Task goal » Find the line containing "ATOM 125 O O" in the records below. Copy exactly that line and each one after it, ending at the line containing "ATOM 193 C C", and nothing more.

Extracted information »

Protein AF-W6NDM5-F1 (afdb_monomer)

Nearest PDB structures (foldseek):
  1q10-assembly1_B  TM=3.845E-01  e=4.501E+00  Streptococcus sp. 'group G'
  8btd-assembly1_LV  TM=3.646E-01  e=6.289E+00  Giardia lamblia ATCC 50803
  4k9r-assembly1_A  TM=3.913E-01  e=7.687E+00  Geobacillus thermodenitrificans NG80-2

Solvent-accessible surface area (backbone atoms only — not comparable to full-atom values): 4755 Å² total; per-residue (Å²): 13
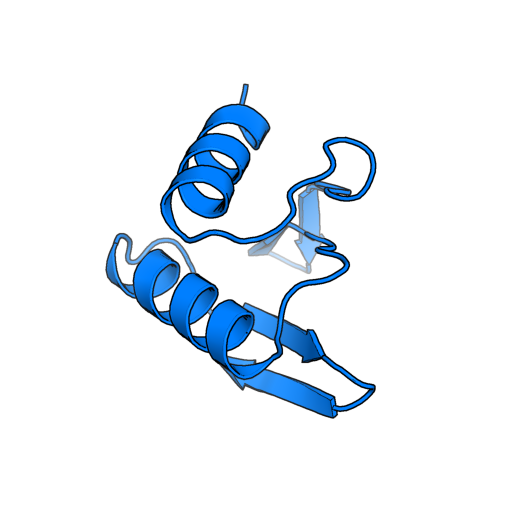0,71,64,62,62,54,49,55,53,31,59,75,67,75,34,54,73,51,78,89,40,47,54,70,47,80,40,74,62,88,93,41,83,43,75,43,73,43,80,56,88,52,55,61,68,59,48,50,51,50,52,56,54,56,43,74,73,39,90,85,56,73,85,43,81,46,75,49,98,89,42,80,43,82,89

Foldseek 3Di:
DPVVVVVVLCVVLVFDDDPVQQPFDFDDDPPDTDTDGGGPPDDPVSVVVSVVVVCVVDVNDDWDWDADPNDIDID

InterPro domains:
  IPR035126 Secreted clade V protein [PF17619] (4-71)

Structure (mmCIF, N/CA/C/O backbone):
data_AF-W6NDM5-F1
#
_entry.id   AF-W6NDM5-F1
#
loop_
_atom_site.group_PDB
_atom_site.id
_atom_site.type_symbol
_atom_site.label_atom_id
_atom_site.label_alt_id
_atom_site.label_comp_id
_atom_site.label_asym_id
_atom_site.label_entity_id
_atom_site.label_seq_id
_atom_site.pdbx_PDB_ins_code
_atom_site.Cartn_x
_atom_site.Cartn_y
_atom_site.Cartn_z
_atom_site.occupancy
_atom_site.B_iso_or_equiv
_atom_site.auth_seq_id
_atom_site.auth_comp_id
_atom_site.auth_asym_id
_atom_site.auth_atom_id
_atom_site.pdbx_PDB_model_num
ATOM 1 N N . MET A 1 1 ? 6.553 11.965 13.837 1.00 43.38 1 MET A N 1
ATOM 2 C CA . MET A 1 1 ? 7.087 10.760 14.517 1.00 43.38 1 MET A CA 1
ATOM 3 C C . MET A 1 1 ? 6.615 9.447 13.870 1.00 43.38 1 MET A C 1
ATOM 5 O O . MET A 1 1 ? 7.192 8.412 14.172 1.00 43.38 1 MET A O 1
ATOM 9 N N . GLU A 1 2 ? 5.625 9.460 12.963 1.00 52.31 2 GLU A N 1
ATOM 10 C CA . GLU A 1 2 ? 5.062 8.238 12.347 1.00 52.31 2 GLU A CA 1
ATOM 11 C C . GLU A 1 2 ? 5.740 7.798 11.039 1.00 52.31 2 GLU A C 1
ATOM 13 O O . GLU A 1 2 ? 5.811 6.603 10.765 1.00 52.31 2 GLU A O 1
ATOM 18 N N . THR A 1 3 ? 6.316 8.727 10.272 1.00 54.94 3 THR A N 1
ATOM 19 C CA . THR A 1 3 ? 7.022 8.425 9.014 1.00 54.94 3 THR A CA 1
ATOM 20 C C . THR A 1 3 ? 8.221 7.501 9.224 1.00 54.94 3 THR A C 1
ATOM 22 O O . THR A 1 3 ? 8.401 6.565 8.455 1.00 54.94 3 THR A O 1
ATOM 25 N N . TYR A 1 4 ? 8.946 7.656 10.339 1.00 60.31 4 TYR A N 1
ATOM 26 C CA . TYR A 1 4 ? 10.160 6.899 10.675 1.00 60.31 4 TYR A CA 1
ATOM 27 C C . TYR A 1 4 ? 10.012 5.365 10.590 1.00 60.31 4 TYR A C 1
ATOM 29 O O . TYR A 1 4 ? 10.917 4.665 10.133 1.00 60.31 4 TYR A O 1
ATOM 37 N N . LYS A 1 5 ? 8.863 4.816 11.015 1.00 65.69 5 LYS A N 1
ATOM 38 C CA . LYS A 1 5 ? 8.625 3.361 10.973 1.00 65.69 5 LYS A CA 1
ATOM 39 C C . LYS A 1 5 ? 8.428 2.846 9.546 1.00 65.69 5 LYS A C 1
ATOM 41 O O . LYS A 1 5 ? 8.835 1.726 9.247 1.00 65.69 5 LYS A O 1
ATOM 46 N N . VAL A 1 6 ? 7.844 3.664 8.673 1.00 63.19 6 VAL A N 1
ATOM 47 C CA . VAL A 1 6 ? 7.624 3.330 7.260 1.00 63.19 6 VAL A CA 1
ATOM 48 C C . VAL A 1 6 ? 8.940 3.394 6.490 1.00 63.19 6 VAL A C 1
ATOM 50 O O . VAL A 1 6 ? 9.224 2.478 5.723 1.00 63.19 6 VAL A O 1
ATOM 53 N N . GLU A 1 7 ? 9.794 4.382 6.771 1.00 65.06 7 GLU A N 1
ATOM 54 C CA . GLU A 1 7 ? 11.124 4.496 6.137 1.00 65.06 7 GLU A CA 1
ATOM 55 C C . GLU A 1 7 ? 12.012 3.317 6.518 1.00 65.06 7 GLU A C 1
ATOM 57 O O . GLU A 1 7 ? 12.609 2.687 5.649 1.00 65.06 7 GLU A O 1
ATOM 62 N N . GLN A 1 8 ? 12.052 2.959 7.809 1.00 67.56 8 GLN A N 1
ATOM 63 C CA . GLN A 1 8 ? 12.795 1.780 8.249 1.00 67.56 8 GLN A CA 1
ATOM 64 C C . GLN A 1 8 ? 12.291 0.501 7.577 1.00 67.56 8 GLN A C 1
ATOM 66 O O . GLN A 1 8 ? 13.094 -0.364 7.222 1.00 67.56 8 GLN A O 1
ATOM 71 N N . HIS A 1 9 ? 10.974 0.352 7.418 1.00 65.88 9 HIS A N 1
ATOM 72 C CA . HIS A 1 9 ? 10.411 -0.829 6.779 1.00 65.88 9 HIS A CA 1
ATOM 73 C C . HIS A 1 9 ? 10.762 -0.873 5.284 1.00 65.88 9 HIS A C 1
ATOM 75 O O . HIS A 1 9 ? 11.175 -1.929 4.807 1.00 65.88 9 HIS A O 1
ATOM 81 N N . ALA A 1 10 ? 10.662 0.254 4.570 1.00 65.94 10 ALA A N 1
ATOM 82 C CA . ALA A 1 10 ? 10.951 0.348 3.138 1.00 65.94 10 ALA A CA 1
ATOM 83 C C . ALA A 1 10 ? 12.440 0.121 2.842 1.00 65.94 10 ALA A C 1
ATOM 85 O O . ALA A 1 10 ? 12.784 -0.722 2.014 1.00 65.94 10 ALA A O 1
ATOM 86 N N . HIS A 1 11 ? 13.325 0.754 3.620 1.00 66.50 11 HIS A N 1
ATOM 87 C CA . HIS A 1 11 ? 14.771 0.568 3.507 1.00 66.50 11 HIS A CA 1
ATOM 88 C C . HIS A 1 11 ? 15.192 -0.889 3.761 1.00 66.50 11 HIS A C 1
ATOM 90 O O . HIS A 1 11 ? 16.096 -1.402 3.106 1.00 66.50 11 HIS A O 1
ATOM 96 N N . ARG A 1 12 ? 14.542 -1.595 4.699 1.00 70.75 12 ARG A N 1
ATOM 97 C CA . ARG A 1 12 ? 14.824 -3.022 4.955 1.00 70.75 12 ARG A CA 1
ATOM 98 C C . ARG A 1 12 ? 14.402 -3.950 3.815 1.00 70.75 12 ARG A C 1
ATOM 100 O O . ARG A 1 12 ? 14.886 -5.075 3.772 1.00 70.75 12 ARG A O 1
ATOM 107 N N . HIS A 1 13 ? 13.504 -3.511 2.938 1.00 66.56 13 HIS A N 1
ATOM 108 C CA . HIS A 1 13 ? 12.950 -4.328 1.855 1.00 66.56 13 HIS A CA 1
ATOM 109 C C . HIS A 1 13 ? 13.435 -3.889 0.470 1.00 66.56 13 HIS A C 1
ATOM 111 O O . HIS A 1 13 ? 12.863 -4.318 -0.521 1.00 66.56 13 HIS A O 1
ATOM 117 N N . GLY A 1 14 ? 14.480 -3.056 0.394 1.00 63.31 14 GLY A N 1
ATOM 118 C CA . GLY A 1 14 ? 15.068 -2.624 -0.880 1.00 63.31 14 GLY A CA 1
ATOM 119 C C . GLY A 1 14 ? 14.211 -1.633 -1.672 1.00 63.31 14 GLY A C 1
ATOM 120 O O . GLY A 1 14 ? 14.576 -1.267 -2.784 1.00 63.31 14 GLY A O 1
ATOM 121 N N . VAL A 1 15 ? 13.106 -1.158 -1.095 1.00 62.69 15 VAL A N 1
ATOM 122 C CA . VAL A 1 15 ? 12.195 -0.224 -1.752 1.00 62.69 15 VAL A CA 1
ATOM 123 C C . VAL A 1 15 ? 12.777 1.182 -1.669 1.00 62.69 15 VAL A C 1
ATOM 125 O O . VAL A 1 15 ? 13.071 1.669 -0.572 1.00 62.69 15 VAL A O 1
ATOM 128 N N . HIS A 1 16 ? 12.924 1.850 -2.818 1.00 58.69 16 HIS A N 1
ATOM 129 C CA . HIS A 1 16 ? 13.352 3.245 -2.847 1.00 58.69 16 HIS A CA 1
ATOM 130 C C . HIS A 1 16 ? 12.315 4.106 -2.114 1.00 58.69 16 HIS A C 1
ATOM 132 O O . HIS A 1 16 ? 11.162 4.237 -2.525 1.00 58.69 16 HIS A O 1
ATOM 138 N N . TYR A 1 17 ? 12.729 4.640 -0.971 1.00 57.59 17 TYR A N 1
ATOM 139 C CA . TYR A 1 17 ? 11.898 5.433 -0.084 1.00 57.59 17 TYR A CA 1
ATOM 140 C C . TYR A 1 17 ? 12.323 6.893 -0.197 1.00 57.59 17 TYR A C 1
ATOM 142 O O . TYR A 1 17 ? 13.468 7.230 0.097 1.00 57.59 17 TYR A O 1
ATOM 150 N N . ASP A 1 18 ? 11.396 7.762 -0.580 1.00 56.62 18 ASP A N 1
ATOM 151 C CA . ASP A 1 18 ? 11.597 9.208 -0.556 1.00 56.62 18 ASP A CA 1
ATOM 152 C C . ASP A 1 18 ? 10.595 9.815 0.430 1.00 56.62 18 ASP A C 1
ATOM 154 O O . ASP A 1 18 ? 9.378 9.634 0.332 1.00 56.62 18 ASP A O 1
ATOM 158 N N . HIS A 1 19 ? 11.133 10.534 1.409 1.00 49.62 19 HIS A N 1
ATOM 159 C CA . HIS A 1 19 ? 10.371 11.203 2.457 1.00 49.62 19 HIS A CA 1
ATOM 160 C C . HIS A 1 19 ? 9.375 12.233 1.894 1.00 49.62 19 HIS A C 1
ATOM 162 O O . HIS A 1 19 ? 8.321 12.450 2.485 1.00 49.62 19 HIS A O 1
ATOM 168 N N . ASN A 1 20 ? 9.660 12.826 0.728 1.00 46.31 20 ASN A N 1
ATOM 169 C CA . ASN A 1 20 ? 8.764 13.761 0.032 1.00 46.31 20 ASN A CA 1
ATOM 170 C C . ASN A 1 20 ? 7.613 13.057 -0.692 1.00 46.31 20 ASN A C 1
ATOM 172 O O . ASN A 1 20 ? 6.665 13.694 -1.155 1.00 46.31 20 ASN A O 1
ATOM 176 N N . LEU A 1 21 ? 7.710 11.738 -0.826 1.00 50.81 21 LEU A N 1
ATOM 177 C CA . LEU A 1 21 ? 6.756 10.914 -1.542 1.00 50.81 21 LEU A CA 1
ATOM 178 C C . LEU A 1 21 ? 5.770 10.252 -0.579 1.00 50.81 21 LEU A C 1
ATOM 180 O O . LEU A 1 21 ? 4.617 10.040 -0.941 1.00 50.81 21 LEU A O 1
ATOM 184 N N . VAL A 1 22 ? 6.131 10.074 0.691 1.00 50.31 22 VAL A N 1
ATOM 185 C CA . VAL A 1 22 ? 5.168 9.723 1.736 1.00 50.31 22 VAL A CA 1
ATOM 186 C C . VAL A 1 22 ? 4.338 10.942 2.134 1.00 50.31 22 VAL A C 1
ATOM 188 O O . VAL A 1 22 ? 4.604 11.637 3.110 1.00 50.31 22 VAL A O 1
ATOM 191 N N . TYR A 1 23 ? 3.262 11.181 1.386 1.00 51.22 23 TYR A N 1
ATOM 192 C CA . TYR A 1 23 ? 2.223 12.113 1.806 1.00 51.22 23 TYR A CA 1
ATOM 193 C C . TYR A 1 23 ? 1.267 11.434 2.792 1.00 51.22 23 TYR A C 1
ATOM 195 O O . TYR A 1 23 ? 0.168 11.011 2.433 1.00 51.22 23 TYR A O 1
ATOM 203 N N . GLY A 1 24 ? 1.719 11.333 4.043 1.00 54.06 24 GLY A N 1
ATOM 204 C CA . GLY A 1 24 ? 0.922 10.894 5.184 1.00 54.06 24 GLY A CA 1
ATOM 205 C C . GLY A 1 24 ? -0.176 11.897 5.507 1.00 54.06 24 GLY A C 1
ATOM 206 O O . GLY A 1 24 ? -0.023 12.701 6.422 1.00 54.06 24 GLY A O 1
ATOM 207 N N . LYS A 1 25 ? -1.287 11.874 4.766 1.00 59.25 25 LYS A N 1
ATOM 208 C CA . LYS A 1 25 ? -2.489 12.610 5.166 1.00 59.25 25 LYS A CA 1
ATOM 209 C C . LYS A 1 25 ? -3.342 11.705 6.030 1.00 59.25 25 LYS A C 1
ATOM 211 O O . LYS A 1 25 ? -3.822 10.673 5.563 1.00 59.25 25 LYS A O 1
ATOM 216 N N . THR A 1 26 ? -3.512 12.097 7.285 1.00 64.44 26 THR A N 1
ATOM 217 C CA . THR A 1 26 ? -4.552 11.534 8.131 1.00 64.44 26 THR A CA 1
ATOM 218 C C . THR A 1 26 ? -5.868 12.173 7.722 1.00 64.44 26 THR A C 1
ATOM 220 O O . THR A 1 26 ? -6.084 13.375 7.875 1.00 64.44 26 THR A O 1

Your response »
ATOM 125 O O . VAL A 1 15 ? 13.071 1.669 -0.572 1.00 62.69 15 VAL A O 1
ATOM 128 N N . HIS A 1 16 ? 12.924 1.850 -2.818 1.00 58.69 16 HIS A N 1
ATOM 129 C CA . HIS A 1 16 ? 13.352 3.245 -2.847 1.00 58.69 16 HIS A CA 1
ATOM 130 C C . HIS A 1 16 ? 12.315 4.106 -2.114 1.00 58.69 16 HIS A C 1
ATOM 132 O O . HIS A 1 16 ? 11.162 4.237 -2.525 1.00 58.69 16 HIS A O 1
ATOM 138 N N . TYR A 1 17 ? 12.729 4.640 -0.971 1.00 57.59 17 TYR A N 1
ATOM 139 C CA . TYR A 1 17 ? 11.898 5.433 -0.084 1.00 57.59 17 TYR A CA 1
ATOM 140 C C . TYR A 1 17 ? 12.323 6.893 -0.197 1.00 57.59 17 TYR A C 1
ATOM 142 O O . TYR A 1 17 ? 13.468 7.230 0.097 1.00 57.59 17 TYR A O 1
ATOM 150 N N . ASP A 1 18 ? 11.396 7.762 -0.580 1.00 56.62 18 ASP A N 1
ATOM 151 C CA . ASP A 1 18 ? 11.597 9.208 -0.556 1.00 56.62 18 ASP A CA 1
ATOM 152 C C . ASP A 1 18 ? 10.595 9.815 0.430 1.00 56.62 18 ASP A C 1
ATOM 154 O O . ASP A 1 18 ? 9.378 9.634 0.332 1.00 56.62 18 ASP A O 1
ATOM 158 N N . HIS A 1 19 ? 11.133 10.534 1.409 1.00 49.62 19 HIS A N 1
ATOM 159 C CA . HIS A 1 19 ? 10.371 11.203 2.457 1.00 49.62 19 HIS A CA 1
ATOM 160 C C . HIS A 1 19 ? 9.375 12.233 1.894 1.00 49.62 19 HIS A C 1
ATOM 162 O O . HIS A 1 19 ? 8.321 12.450 2.485 1.00 49.62 19 HIS A O 1
ATOM 168 N N . ASN A 1 20 ? 9.660 12.826 0.728 1.00 46.31 20 ASN A N 1
ATOM 169 C CA . ASN A 1 20 ? 8.764 13.761 0.032 1.00 46.31 20 ASN A CA 1
ATOM 170 C C . ASN A 1 20 ? 7.613 13.057 -0.692 1.00 46.31 20 ASN A C 1
ATOM 172 O O . ASN A 1 20 ? 6.665 13.694 -1.155 1.00 46.31 20 ASN A O 1
ATOM 176 N N . LEU A 1 21 ? 7.710 11.738 -0.826 1.00 50.81 21 LEU A N 1
ATOM 177 C CA . LEU A 1 21 ? 6.756 10.914 -1.542 1.00 50.81 21 LEU A CA 1
ATOM 178 C C . LEU A 1 21 ? 5.770 10.252 -0.579 1.00 50.81 21 LEU A C 1
ATOM 180 O O . LEU A 1 21 ? 4.617 10.040 -0.941 1.00 50.81 21 LEU A O 1
ATOM 184 N N . VAL A 1 22 ? 6.131 10.074 0.691 1.00 50.31 22 VAL A N 1
ATOM 185 C CA . VAL A 1 22 ? 5.168 9.723 1.736 1.00 50.31 22 VAL A CA 1
ATOM 186 C C . VAL A 1 22 ? 4.338 10.942 2.134 1.00 50.31 22 VAL A C 1
ATOM 188 O O . VAL A 1 22 ? 4.604 11.637 3.110 1.00 50.31 22 VAL A O 1
ATOM 191 N N . TYR A 1 23 ? 3.262 11.181 1.386 1.00 51.22 23 TYR A N 1
ATOM 192 C CA . TYR A 1 23 ? 2.223 12.113 1.806 1.00 51.22 23 TYR A CA 1
ATOM 193 C C . TYR A 1 23 ? 1.267 11.434 2.792 1.00 51.22 23 TYR A C 1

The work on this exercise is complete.